Reputation: 3584
I've made a Node.js
app that makes exactly the same thing that another solution in C#
. The both app get all the javascript files from a directory recursively and execute uglify-js
command to minify the files.
My project has about 150 JavaScript files to minify and the C#
approach takes about 22s to do all the stuff (using threads).
After reading Node.js documentation and books, I've decided to do the Node.js
way.

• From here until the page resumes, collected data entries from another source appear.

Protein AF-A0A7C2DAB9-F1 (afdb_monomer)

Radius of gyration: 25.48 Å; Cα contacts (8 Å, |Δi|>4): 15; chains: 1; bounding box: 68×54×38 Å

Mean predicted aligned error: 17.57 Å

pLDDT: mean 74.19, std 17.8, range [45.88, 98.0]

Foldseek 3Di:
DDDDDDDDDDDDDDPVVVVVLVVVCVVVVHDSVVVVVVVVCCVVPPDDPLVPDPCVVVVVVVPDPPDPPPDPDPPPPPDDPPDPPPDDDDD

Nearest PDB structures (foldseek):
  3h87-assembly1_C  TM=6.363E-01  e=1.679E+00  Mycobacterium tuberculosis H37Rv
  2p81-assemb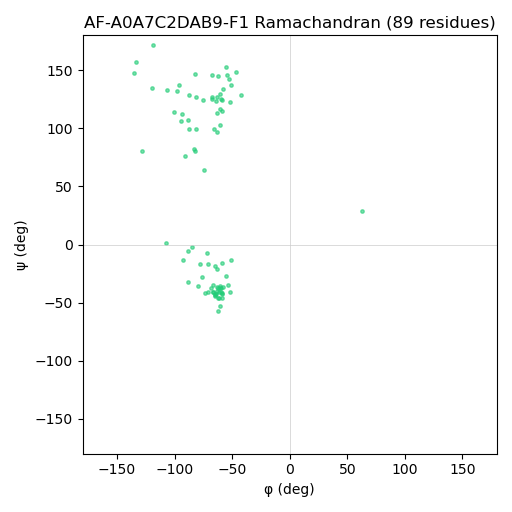ly1_A  TM=5.356E-01  e=5.151E+00  Drosophila melanogaster

Structure (mmCIF, N/CA/C/O backbone):
data_AF-A0A7C2DAB9-F1
#
_entry.id   AF-A0A7C2DAB9-F1
#
loop_
_atom_s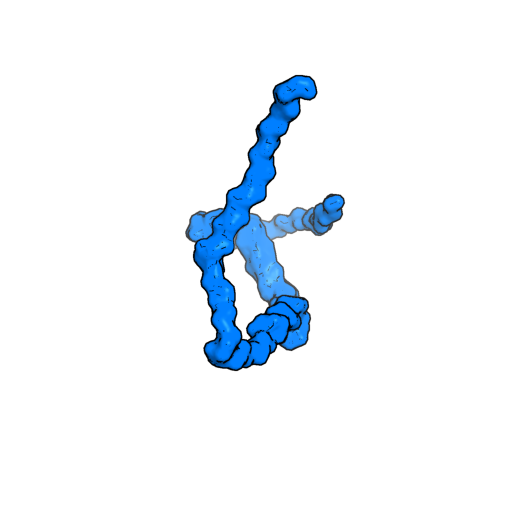ite.group_PDB
_atom_site.id
_atom_site.type_symbol
_atom_site.label_atom_id
_atom_site.label_alt_id
_atom_site.label_comp_id
_atom_site.label_asym_id
_atom_site.label_entity_id
_atom_site.label_seq_id
_atom_site.pdbx_PDB_ins_code
_atom_site.Cartn_x
_atom_site.Cartn_y
_atom_site.Cartn_z
_atom_site.occupancy
_atom_site.B_iso_or_equiv
_atom_site.auth_seq_id
_atom_site.auth_comp_id
_atom_site.auth_asym_id
_atom_site.auth_atom_id
_atom_site.pdbx_PDB_model_num
ATOM 1 N N . MET A 1 1 ? -8.181 -8.698 24.155 1.00 45.88 1 MET A N 1
ATOM 2 C CA . MET A 1 1 ? -7.880 -8.315 22.758 1.00 45.88 1 MET A CA 1
ATOM 3 C C . MET A 1 1 ? -6.458 -7.763 22.735 1.00 45.88 1 MET A C 1
ATOM 5 O O . MET A 1 1 ? -6.249 -6.654 23.205 1.00 45.88 1 MET A O 1
ATOM 9 N N . TYR A 1 2 ? -5.461 -8.559 22.340 1.00 46.59 2 TYR A N 1
ATOM 10 C CA . TYR A 1 2 ? -4.060 -8.122 22.360 1.00 46.59 2 TYR A CA 1
ATOM 11 C C . TYR A 1 2 ? -3.730 -7.430 21.039 1.00 46.59 2 TYR A C 1
ATOM 13 O O . TYR A 1 2 ? -3.634 -8.080 20.002 1.00 46.59 2 TYR A O 1
ATOM 21 N N . ALA A 1 3 ? -3.586 -6.107 21.065 1.00 60.97 3 ALA A N 1
ATOM 22 C CA . ALA A 1 3 ? -3.023 -5.380 19.939 1.00 60.97 3 ALA A CA 1
ATOM 23 C C . ALA A 1 3 ? -1.561 -5.820 19.763 1.00 60.97 3 ALA A C 1
ATOM 25 O O . ALA A 1 3 ? -0.768 -5.726 20.702 1.00 60.97 3 ALA A O 1
ATOM 26 N N . HIS A 1 4 ? -1.194 -6.318 18.581 1.00 66.12 4 HIS A N 1
ATOM 27 C CA . HIS A 1 4 ? 0.213 -6.557 18.272 1.00 66.12 4 HIS A CA 1
ATOM 28 C C . HIS A 1 4 ? 0.989 -5.238 18.420 1.00 66.12 4 HIS A C 1
ATOM 30 O O . HIS A 1 4 ? 0.527 -4.214 17.908 1.00 66.12 4 HIS A O 1
ATOM 36 N N . PRO A 1 5 ? 2.154 -5.224 19.091 1.00 83.00 5 PRO A N 1
ATOM 37 C CA . PRO A 1 5 ? 2.931 -4.002 19.239 1.00 83.00 5 PRO A CA 1
ATOM 38 C C . PRO A 1 5 ? 3.390 -3.514 17.859 1.00 83.00 5 PRO A C 1
ATOM 40 O O . PRO A 1 5 ? 4.188 -4.167 17.184 1.00 83.00 5 PRO A O 1
ATOM 43 N N . VAL A 1 6 ? 2.873 -2.362 17.427 1.00 84.31 6 VAL A N 1
ATOM 44 C CA . VAL A 1 6 ? 3.278 -1.702 16.180 1.00 84.31 6 VAL A CA 1
ATOM 45 C C . VAL A 1 6 ? 4.470 -0.794 16.473 1.00 84.31 6 VAL A C 1
ATOM 47 O O . VAL A 1 6 ? 4.420 0.028 17.386 1.00 84.31 6 VAL A O 1
ATOM 50 N N . LYS A 1 7 ? 5.547 -0.919 15.692 1.00 87.38 7 LYS A N 1
ATOM 51 C CA . LYS A 1 7 ? 6.698 -0.004 15.744 1.00 87.38 7 LYS A CA 1
ATOM 52 C C . LYS A 1 7 ? 6.552 1.077 14.669 1.00 87.38 7 LYS A C 1
ATOM 54 O O . LYS A 1 7 ? 6.189 0.767 13.536 1.00 87.38 7 LYS A O 1
ATOM 59 N N . ARG A 1 8 ? 6.845 2.338 15.010 1.00 90.06 8 ARG A N 1
ATOM 60 C CA . ARG A 1 8 ? 6.874 3.457 14.051 1.00 90.06 8 ARG A CA 1
ATOM 61 C C . ARG A 1 8 ? 8.209 3.458 13.306 1.00 90.06 8 ARG A C 1
ATOM 63 O O . ARG A 1 8 ? 9.258 3.470 13.940 1.00 90.06 8 ARG A O 1
ATOM 70 N N . LEU A 1 9 ? 8.152 3.478 11.978 1.00 90.88 9 LEU A N 1
ATOM 71 C CA . LEU A 1 9 ? 9.306 3.579 11.084 1.00 90.88 9 LEU A CA 1
ATOM 72 C C . LEU A 1 9 ? 9.160 4.849 10.235 1.00 90.88 9 LEU A C 1
ATOM 74 O O . LEU A 1 9 ? 8.074 5.118 9.724 1.00 90.88 9 LEU A O 1
ATOM 78 N N . GLN A 1 10 ? 10.235 5.625 10.100 1.00 94.69 10 GLN A N 1
ATOM 79 C CA . GLN A 1 10 ? 10.331 6.735 9.150 1.00 94.69 10 GLN A CA 1
ATOM 80 C C . GLN A 1 10 ? 11.246 6.312 8.003 1.00 94.69 10 GLN A C 1
ATOM 82 O O . GLN A 1 10 ? 12.320 5.767 8.249 1.00 94.69 10 GLN A O 1
ATOM 87 N N . ILE A 1 11 ? 10.810 6.549 6.768 1.00 93.38 11 ILE A N 1
ATOM 88 C CA . ILE A 1 11 ? 11.570 6.266 5.550 1.00 93.38 11 ILE A CA 1
ATOM 89 C C . ILE A 1 11 ? 11.454 7.458 4.607 1.00 93.38 11 ILE A C 1
ATOM 91 O O . ILE A 1 11 ? 10.423 8.129 4.586 1.00 93.38 11 ILE A O 1
ATOM 95 N N . MET A 1 12 ? 12.509 7.695 3.839 1.00 96.75 12 MET A N 1
ATOM 96 C CA . MET A 1 12 ? 12.492 8.612 2.705 1.00 96.75 12 MET A CA 1
ATOM 97 C C . MET A 1 12 ? 12.296 7.779 1.442 1.00 96.75 12 MET A C 1
ATOM 99 O O . MET A 1 12 ? 12.964 6.758 1.279 1.00 96.75 12 MET A O 1
ATOM 103 N N . ILE A 1 13 ? 11.377 8.197 0.580 1.00 95.44 13 ILE A N 1
ATOM 104 C CA . ILE A 1 13 ? 11.139 7.592 -0.731 1.00 95.44 13 ILE A CA 1
ATOM 105 C C . ILE A 1 13 ? 11.026 8.700 -1.771 1.00 95.44 13 ILE A C 1
ATOM 107 O O . ILE A 1 13 ? 10.711 9.839 -1.422 1.00 95.44 13 ILE A O 1
ATOM 111 N N . ASP A 1 14 ? 11.273 8.355 -3.029 1.00 98.00 14 ASP A N 1
ATOM 112 C CA . ASP A 1 14 ? 11.122 9.293 -4.135 1.00 98.00 14 ASP A CA 1
ATOM 113 C C . ASP A 1 14 ? 9.666 9.759 -4.263 1.00 98.00 14 ASP A C 1
ATOM 115 O O . ASP A 1 14 ? 8.724 8.988 -4.052 1.00 98.00 14 ASP A O 1
ATOM 119 N N . GLU A 1 15 ? 9.479 11.021 -4.642 1.00 97.56 15 GLU A N 1
ATOM 120 C CA . GLU A 1 15 ? 8.156 11.638 -4.783 1.00 97.56 15 GLU A CA 1
ATOM 121 C C . GLU A 1 15 ? 7.291 10.911 -5.826 1.00 97.56 15 GLU A C 1
ATOM 123 O O . GLU A 1 15 ? 6.103 10.668 -5.605 1.00 97.56 15 GLU A O 1
ATOM 128 N N . ASP A 1 16 ? 7.901 10.453 -6.921 1.00 97.75 16 ASP A N 1
ATOM 129 C CA . ASP A 1 16 ? 7.207 9.685 -7.958 1.00 97.75 16 ASP A CA 1
ATOM 130 C C . ASP A 1 16 ? 6.677 8.344 -7.433 1.00 97.75 16 ASP A C 1
ATOM 132 O O . ASP A 1 16 ? 5.579 7.903 -7.800 1.00 97.75 16 ASP A O 1
ATOM 136 N N . LEU A 1 17 ? 7.434 7.704 -6.536 1.00 96.38 17 LEU A N 1
ATOM 137 C CA . LEU A 1 17 ? 7.030 6.462 -5.884 1.00 96.38 17 LEU A CA 1
ATOM 138 C C . LEU A 1 17 ? 5.905 6.722 -4.877 1.00 96.38 17 LEU A C 1
ATOM 140 O O . LEU A 1 17 ? 4.932 5.967 -4.820 1.00 96.38 17 LEU A O 1
ATOM 144 N N . ASP A 1 18 ? 6.004 7.814 -4.123 1.00 96.50 18 ASP A N 1
ATOM 145 C CA . ASP A 1 18 ? 4.977 8.266 -3.189 1.00 96.50 18 ASP A CA 1
ATOM 146 C C . ASP A 1 18 ? 3.632 8.523 -3.898 1.00 96.50 18 ASP A C 1
ATOM 148 O O . ASP A 1 18 ? 2.576 8.069 -3.432 1.00 96.50 18 ASP A O 1
ATOM 152 N N . ALA A 1 19 ? 3.684 9.160 -5.072 1.00 97.38 19 ALA A N 1
ATOM 153 C CA . ALA A 1 19 ? 2.536 9.405 -5.935 1.00 97.38 19 ALA A CA 1
ATOM 154 C C . ALA A 1 19 ? 1.978 8.112 -6.554 1.00 97.38 19 ALA A C 1
ATOM 156 O O . ALA A 1 19 ? 0.760 7.957 -6.682 1.00 97.38 19 ALA A O 1
ATOM 157 N N . ALA A 1 20 ? 2.837 7.161 -6.934 1.00 96.94 20 ALA A N 1
ATOM 158 C CA . ALA A 1 20 ? 2.404 5.855 -7.428 1.00 96.94 20 ALA A CA 1
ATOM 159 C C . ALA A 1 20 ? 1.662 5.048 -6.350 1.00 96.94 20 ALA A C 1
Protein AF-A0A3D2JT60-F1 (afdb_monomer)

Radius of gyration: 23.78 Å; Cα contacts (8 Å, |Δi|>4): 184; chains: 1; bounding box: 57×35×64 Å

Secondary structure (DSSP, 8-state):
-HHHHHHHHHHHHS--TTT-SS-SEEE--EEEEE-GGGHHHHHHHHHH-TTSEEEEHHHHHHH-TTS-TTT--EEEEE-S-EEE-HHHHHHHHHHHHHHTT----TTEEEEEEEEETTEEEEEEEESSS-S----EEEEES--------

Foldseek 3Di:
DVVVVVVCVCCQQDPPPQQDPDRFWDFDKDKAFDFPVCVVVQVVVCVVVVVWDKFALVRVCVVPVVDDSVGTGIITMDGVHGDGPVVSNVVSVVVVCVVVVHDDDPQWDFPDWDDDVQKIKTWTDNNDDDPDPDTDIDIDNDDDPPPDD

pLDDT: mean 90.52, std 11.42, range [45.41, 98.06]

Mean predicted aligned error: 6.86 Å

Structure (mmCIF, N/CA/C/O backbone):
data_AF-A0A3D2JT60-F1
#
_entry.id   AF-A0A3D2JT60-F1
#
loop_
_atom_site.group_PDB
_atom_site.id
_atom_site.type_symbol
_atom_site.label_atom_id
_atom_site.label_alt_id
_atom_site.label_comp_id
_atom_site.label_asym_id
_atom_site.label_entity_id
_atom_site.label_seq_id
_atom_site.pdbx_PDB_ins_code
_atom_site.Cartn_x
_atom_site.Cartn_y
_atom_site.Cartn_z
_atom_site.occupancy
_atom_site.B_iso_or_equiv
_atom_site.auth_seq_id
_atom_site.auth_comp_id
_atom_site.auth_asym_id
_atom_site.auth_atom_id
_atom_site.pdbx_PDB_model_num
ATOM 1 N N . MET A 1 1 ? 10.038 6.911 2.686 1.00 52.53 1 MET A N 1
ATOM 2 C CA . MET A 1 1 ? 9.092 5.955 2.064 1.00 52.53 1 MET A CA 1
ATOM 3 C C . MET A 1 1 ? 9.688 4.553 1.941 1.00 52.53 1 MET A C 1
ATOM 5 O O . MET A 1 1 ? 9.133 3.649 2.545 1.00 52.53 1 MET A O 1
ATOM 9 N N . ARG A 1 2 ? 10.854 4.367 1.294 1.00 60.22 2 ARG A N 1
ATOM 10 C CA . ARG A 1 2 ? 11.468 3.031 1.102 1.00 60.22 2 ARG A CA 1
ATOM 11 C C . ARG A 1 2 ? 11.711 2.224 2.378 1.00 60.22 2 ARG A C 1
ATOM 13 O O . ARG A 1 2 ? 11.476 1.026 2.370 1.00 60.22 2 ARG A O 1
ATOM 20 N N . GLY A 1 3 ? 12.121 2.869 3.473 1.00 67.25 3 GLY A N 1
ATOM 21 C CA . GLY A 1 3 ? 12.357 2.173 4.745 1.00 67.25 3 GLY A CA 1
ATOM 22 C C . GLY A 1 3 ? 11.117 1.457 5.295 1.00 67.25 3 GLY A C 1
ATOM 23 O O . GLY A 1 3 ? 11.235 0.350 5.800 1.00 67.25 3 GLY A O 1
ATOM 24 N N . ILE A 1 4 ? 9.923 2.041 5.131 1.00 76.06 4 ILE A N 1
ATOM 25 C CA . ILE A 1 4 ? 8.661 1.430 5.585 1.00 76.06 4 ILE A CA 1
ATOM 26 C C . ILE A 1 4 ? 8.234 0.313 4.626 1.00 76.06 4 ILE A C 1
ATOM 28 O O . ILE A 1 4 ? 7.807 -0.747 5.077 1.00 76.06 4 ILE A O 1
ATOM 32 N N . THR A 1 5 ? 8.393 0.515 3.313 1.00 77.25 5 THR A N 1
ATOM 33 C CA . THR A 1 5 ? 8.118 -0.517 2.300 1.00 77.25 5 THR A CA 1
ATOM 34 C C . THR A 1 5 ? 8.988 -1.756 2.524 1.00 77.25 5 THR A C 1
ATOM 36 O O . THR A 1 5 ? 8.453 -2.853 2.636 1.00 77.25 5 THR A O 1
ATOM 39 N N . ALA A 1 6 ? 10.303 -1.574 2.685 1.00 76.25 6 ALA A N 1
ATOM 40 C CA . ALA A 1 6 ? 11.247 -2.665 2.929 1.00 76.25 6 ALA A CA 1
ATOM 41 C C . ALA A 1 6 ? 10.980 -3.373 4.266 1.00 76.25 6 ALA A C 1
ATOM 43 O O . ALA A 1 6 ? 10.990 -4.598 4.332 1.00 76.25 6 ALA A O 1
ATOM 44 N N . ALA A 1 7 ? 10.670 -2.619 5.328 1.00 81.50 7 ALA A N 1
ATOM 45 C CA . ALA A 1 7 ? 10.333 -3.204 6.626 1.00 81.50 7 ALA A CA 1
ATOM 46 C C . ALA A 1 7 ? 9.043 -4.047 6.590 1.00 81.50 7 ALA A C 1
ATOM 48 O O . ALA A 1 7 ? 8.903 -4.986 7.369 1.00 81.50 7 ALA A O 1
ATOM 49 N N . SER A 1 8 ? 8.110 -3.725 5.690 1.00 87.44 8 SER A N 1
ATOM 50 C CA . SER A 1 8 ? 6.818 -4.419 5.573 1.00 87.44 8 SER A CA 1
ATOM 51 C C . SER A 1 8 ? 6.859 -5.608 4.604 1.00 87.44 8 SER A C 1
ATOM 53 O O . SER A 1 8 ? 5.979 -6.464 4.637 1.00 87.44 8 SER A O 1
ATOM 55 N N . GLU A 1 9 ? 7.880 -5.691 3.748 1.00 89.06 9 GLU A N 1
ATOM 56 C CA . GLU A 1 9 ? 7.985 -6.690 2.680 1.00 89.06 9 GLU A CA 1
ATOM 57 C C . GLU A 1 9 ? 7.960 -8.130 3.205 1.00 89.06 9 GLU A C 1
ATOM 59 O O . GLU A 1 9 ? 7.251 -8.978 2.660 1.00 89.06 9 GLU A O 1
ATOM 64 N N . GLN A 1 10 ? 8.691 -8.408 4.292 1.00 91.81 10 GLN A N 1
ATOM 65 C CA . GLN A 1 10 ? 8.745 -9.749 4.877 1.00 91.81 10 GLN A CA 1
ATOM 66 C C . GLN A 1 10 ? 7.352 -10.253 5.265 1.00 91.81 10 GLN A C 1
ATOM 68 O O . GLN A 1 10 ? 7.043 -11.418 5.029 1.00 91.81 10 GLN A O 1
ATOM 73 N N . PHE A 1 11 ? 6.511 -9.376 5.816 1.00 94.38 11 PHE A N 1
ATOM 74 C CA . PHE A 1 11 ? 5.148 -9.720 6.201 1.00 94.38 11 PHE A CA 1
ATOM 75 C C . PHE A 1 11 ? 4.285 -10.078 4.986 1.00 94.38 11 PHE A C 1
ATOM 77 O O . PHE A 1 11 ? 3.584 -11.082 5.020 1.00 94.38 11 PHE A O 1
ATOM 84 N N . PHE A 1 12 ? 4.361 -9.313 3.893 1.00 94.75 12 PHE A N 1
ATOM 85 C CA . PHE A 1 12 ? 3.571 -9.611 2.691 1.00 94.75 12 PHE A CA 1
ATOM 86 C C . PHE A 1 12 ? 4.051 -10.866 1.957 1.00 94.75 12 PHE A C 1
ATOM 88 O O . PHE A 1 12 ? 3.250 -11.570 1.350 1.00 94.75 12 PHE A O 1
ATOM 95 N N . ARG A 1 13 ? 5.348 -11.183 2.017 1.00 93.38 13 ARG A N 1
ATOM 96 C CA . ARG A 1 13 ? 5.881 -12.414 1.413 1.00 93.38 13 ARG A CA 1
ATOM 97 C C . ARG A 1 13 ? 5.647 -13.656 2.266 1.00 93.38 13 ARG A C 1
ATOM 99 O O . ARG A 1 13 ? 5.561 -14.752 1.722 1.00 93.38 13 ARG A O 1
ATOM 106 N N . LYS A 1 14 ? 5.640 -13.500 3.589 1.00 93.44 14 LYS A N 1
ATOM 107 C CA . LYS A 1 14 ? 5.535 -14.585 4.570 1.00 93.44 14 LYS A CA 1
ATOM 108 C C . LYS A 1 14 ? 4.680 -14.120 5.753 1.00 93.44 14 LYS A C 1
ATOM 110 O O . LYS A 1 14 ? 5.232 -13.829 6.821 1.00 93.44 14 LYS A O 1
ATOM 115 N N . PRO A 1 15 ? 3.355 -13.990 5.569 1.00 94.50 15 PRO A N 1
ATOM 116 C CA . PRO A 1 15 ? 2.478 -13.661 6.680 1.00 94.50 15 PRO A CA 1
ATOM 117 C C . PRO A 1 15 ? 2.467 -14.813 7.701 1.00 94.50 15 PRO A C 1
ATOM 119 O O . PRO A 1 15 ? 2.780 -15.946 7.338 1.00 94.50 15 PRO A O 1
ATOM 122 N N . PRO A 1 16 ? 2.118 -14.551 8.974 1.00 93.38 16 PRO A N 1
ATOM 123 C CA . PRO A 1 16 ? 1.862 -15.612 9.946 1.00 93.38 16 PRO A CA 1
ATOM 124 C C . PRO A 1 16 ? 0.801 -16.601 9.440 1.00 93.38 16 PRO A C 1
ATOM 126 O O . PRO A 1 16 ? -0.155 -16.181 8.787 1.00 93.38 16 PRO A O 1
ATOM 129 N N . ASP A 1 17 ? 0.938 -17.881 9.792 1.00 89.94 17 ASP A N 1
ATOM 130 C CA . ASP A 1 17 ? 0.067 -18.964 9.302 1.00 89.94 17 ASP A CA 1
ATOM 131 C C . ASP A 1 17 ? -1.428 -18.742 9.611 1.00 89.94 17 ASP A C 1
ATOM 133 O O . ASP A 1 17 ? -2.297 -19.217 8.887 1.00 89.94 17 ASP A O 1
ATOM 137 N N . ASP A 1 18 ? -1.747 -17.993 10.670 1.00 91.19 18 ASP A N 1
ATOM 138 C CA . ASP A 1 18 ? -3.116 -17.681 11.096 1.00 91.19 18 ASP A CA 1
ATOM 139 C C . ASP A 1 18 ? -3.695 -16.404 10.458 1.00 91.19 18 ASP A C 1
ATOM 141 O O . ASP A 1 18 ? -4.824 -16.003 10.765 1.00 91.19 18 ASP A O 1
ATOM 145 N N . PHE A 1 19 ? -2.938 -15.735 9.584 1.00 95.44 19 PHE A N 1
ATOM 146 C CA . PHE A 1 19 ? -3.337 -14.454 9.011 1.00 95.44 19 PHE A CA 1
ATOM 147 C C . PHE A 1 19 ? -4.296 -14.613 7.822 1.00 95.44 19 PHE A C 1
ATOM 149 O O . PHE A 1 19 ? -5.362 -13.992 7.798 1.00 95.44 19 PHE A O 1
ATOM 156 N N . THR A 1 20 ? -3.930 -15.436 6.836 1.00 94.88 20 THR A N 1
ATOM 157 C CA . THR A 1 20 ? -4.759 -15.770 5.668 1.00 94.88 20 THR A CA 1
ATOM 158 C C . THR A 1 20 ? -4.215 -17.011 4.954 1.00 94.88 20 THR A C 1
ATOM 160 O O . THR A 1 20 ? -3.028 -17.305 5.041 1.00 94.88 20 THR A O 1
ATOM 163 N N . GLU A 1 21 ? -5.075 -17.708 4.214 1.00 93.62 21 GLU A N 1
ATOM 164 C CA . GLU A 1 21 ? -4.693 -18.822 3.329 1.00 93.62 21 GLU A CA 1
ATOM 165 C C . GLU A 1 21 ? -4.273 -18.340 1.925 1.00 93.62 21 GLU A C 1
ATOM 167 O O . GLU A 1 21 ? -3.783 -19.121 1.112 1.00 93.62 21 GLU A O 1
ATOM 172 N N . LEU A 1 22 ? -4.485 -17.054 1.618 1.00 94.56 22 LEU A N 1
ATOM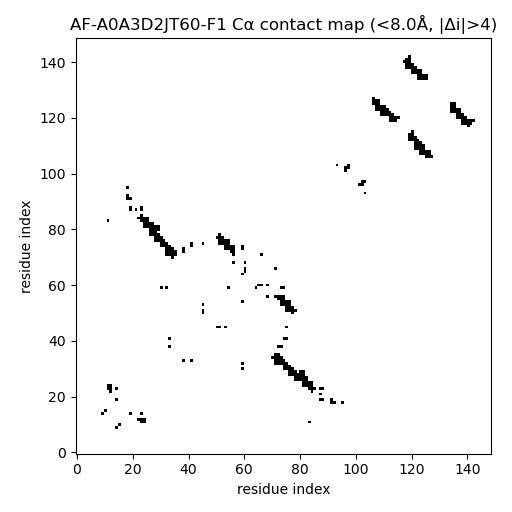 173 C CA . LEU A 1 22 ? -4.189 -16.454 0.316 1.00 94.56 22 LEU A CA 1
ATOM 174 C C . LEU A 1 22 ? -2.759 -15.901 0.258 1.00 94.56 22 LEU A C 1
ATOM 176 O O . LEU A 1 22 ? -2.231 -15.399 1.251 1.00 94.56 22 LEU A O 1
ATOM 180 N N . SER A 1 23 ? -2.154 -15.906 -0.934 1.00 94.56 23 SER A N 1
ATOM 181 C CA . SER A 1 23 ? -0.921 -15.145 -1.165 1.00 94.56 23 SER A CA 1
ATOM 182 C C . SER A 1 23 ? -1.213 -13.648 -1.057 1.00 94.56 23 SER A C 1
ATOM 184 O O . SER A 1 23 ? -2.107 -13.142 -1.733 1.00 94.56 23 SER A O 1
ATOM 186 N N . LEU A 1 24 ? -0.457 -12.926 -0.225 1.00 96.44 24 LEU A N 1
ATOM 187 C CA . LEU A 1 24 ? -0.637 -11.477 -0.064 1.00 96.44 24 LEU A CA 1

I've already did that but I can't do reporting total time Node.js
do the stuff because its asynchronous approach...
(yeah, I know, I use threads in C#
that was asynchronous too)
So, what's the better way to get the Node.js app total time execution?
I'm using Node.js v0.10.13
as as win32
environment.
Upvotes: 5
Views: 6116
Reputation: 5617
At the very start of your script, use console.time('Some_Name_Here');
, and then use console.timeEnd('Some_Name_Here');
wherever the script finishes its execution.
It's a quick, native functionality of Node.js, and prevents you from having to initialize a new Date object.
Here's some short documentation on the console.time()
method: http://nodejs.org/api/stdio.html#stdio_console_time_label.
Upvotes: 5
Reputation: 10678
You could do the time start/end timing method.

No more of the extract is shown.